I'll second the Line 6 if you're just looking for something to jam around the house on. It has built in effects and hundreds of presets to play around with and create just about any sound, but if you're looking to jam with a band I've found that the Line 6 just doesn't have the tonal presence and depth of a good tube amp. My main amp is a 65w Fender Hot Rod DeVille 4x10 combo, and in a small room you can't even turn it down low enough not to blow the rest of the band away.


----------



## Pocketfisherman

Fender Blues Junior. It is a tube amp with a big speaker, but only 25 watts on the final amplifier tube. You can run it wide open to get those warm overdriven tones, but not blast too much volume at the same time to get the neighbors upset. Has the classic fender reverb. It's a great amp for blues, surf, and rock. You can find them used on CraigsList, but they never last long so move fast if you see one. Guitar Center also carries them. Read the online reviews at harmonycentral.com


----------



## SaltMan

X2 on the Blues Jr.
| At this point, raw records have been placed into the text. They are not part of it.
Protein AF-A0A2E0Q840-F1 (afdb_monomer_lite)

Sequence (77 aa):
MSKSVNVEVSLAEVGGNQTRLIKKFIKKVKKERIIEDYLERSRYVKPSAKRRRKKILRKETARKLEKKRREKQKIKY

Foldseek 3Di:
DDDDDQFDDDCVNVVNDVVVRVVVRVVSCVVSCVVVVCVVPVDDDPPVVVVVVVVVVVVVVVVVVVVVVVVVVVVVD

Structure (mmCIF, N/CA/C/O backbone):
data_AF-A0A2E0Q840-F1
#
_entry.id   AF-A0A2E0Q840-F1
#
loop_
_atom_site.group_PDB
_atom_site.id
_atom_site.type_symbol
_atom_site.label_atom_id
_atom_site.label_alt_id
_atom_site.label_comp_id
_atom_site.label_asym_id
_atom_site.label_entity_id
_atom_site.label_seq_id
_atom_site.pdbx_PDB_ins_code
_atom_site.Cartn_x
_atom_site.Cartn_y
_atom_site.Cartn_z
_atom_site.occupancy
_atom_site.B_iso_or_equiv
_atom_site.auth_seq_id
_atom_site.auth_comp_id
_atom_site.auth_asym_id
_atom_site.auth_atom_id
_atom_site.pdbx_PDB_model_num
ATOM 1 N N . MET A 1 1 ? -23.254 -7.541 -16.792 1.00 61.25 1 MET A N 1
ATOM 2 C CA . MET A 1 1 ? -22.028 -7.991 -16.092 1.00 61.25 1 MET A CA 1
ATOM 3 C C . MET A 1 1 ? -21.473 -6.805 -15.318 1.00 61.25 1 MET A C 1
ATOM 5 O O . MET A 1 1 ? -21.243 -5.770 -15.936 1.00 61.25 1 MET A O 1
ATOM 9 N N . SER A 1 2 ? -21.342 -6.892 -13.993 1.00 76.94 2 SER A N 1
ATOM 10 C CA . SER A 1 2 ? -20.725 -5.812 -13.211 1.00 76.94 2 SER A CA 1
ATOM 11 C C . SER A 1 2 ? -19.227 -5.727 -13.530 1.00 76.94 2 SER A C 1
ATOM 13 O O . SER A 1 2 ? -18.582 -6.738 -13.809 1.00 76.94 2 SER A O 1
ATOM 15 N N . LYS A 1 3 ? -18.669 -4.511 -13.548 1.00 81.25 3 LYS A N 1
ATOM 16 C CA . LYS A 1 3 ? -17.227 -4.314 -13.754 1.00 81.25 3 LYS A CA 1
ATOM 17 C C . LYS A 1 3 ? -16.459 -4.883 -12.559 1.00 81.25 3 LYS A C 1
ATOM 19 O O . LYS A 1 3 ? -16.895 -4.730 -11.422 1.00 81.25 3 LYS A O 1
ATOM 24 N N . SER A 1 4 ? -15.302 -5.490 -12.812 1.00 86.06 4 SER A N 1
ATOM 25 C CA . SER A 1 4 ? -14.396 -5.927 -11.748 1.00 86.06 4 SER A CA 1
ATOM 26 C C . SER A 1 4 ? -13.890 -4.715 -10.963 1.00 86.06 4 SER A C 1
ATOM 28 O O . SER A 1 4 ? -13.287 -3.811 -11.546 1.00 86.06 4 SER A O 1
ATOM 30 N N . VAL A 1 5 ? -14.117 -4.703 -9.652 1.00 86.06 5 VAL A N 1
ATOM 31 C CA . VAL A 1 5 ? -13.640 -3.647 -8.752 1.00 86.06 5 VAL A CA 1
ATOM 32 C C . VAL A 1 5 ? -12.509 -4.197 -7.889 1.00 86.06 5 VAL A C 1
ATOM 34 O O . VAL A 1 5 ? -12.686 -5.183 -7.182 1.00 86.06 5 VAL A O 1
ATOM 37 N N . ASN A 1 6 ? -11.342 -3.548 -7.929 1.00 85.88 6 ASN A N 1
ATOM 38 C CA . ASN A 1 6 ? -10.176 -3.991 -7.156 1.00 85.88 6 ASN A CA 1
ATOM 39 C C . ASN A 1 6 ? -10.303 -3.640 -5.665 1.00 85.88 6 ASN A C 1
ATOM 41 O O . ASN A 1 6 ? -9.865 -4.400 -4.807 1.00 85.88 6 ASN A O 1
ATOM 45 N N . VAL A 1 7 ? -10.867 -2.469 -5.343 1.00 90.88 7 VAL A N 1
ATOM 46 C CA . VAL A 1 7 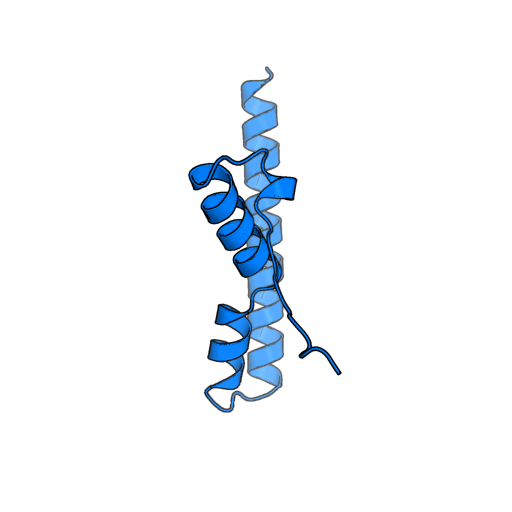? -11.066 -2.003 -3.965 1.00 90.88 7 VAL A CA 1
ATOM 47 C C . VAL A 1 7 ? -12.404 -1.286 -3.855 1.00 90.88 7 VAL A C 1
ATOM 49 O O . VAL A 1 7 ? -12.628 -0.281 -4.522 1.00 90.88 7 VAL A O 1
ATOM 52 N N . GLU A 1 8 ? -13.245 -1.758 -2.941 1.00 92.38 8 GLU A N 1
ATOM 53 C CA . GLU A 1 8 ? -14.524 -1.147 -2.584 1.00 92.38 8 GLU A CA 1
ATOM 54 C C . GLU A 1 8 ? -14.644 -1.037 -1.057 1.00 92.38 8 GLU A C 1
ATOM 56 O O . GLU A 1 8 ? -14.105 -1.869 -0.315 1.00 92.38 8 GLU A O 1
ATOM 61 N N . VAL A 1 9 ? -15.315 0.008 -0.569 1.00 92.44 9 VAL A N 1
ATOM 62 C CA . VAL A 1 9 ? -15.750 0.137 0.829 1.00 92.44 9 VAL A CA 1
ATOM 63 C C . VAL A 1 9 ? -17.134 0.769 0.834 1.00 92.44 9 VAL A C 1
ATOM 65 O O . VAL A 1 9 ? -17.296 1.878 0.329 1.00 92.44 9 VAL A O 1
ATOM 68 N N . SER A 1 10 ? -18.107 0.097 1.443 1.00 92.62 10 SER A N 1
ATOM 69 C CA . SER A 1 10 ? -19.470 0.616 1.582 1.00 92.62 10 SER A CA 1
ATOM 70 C C . SER A 1 10 ? -19.686 1.350 2.914 1.00 92.62 10 SER A C 1
ATOM 72 O O . SER A 1 10 ? -18.925 1.191 3.872 1.00 92.62 10 SER A O 1
ATOM 74 N N . LEU A 1 11 ? -20.752 2.154 3.004 1.00 91.56 11 LEU A N 1
ATOM 75 C CA . LEU A 1 11 ? -21.145 2.833 4.251 1.00 91.56 11 LEU A CA 1
ATOM 76 C C . LEU A 1 11 ? -21.614 1.857 5.341 1.00 91.56 11 LEU A C 1
ATOM 78 O O . LEU A 1 11 ? -21.402 2.119 6.529 1.00 91.56 11 LEU A O 1
ATOM 82 N N . ALA A 1 12 ? -22.180 0.712 4.948 1.00 90.31 12 ALA A N 1
ATOM 83 C CA . ALA A 1 12 ? -22.575 -0.351 5.869 1.00 90.31 12 ALA A CA 1
ATOM 84 C C . ALA A 1 12 ? -21.363 -0.913 6.634 1.00 90.31 12 ALA A C 1
ATOM 86 O O . ALA A 1 12 ? -21.426 -1.124 7.842 1.00 90.31 12 ALA A O 1
ATOM 87 N N . GLU A 1 13 ? -20.210 -1.046 5.967 1.00 86.62 13 GLU A N 1
ATOM 88 C CA . GLU A 1 13 ? -18.963 -1.541 6.569 1.00 86.62 13 GLU A CA 1
ATOM 89 C C . GLU A 1 13 ? -18.378 -0.644 7.679 1.00 86.62 13 GLU A C 1
ATOM 91 O O . GLU A 1 13 ? -17.421 -1.045 8.356 1.00 86.62 13 GLU A O 1
ATOM 96 N N . VAL A 1 14 ? -18.865 0.591 7.815 1.00 90.88 14 VAL A N 1
ATOM 97 C CA . VAL A 1 14 ? -18.326 1.598 8.742 1.00 90.88 14 VAL A CA 1
ATOM 98 C C . VAL A 1 14 ? -19.382 2.219 9.653 1.00 90.88 14 VAL A C 1
ATOM 100 O O . VAL A 1 14 ? -19.073 3.183 10.358 1.00 90.88 14 VAL A O 1
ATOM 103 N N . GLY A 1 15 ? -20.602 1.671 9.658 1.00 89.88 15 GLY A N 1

However, its actually a 15W amp but that still plenty to jam around the house or small venues. It has those classic fender cleans and if you push it, it will break up nicely. There are also some really cool inexpensive mods you can do to improve sound quality down the road should you choose.


----------



## surfspeck

If your on a tight budget, the Fender Blues Jr is hard to beat for a quality tube amp. However, if price isn't an issue ($1000 and up) there are many boutique amplifier companies that build low watt tube amps that really get the kind of tone that makes you say wow.


----------



## RedSurfer

I have a Blues Jr. and it's a great amp. I bought it new at GC with a 15% off coupon. I did have to replace the power tubes after about 6 months though.


----------



## Bruce J

I love Fender tube amps and have four of them, but... How much are you willing to spend? What type of music do you and your son like to play? Is this strictly for playing around the house or maybe with a band? 

Although I don't own one, I've seen many excellent reviews of the Fender Mustang series (I, II, III, or IV) solid state modeling amps. They have built-in modeling to emulate anything from a clean Fender amp to a driven Marshall or even heavy metal amps. They are light, versatile, reliable, inexpensive, and sound great by all accounts. 

The I and II would be best for home play, and the III and IV for gigging - generally speaking.


----------



## Vosstxhntr

Thanks for the replies, I have several good choices to pick from.....


----------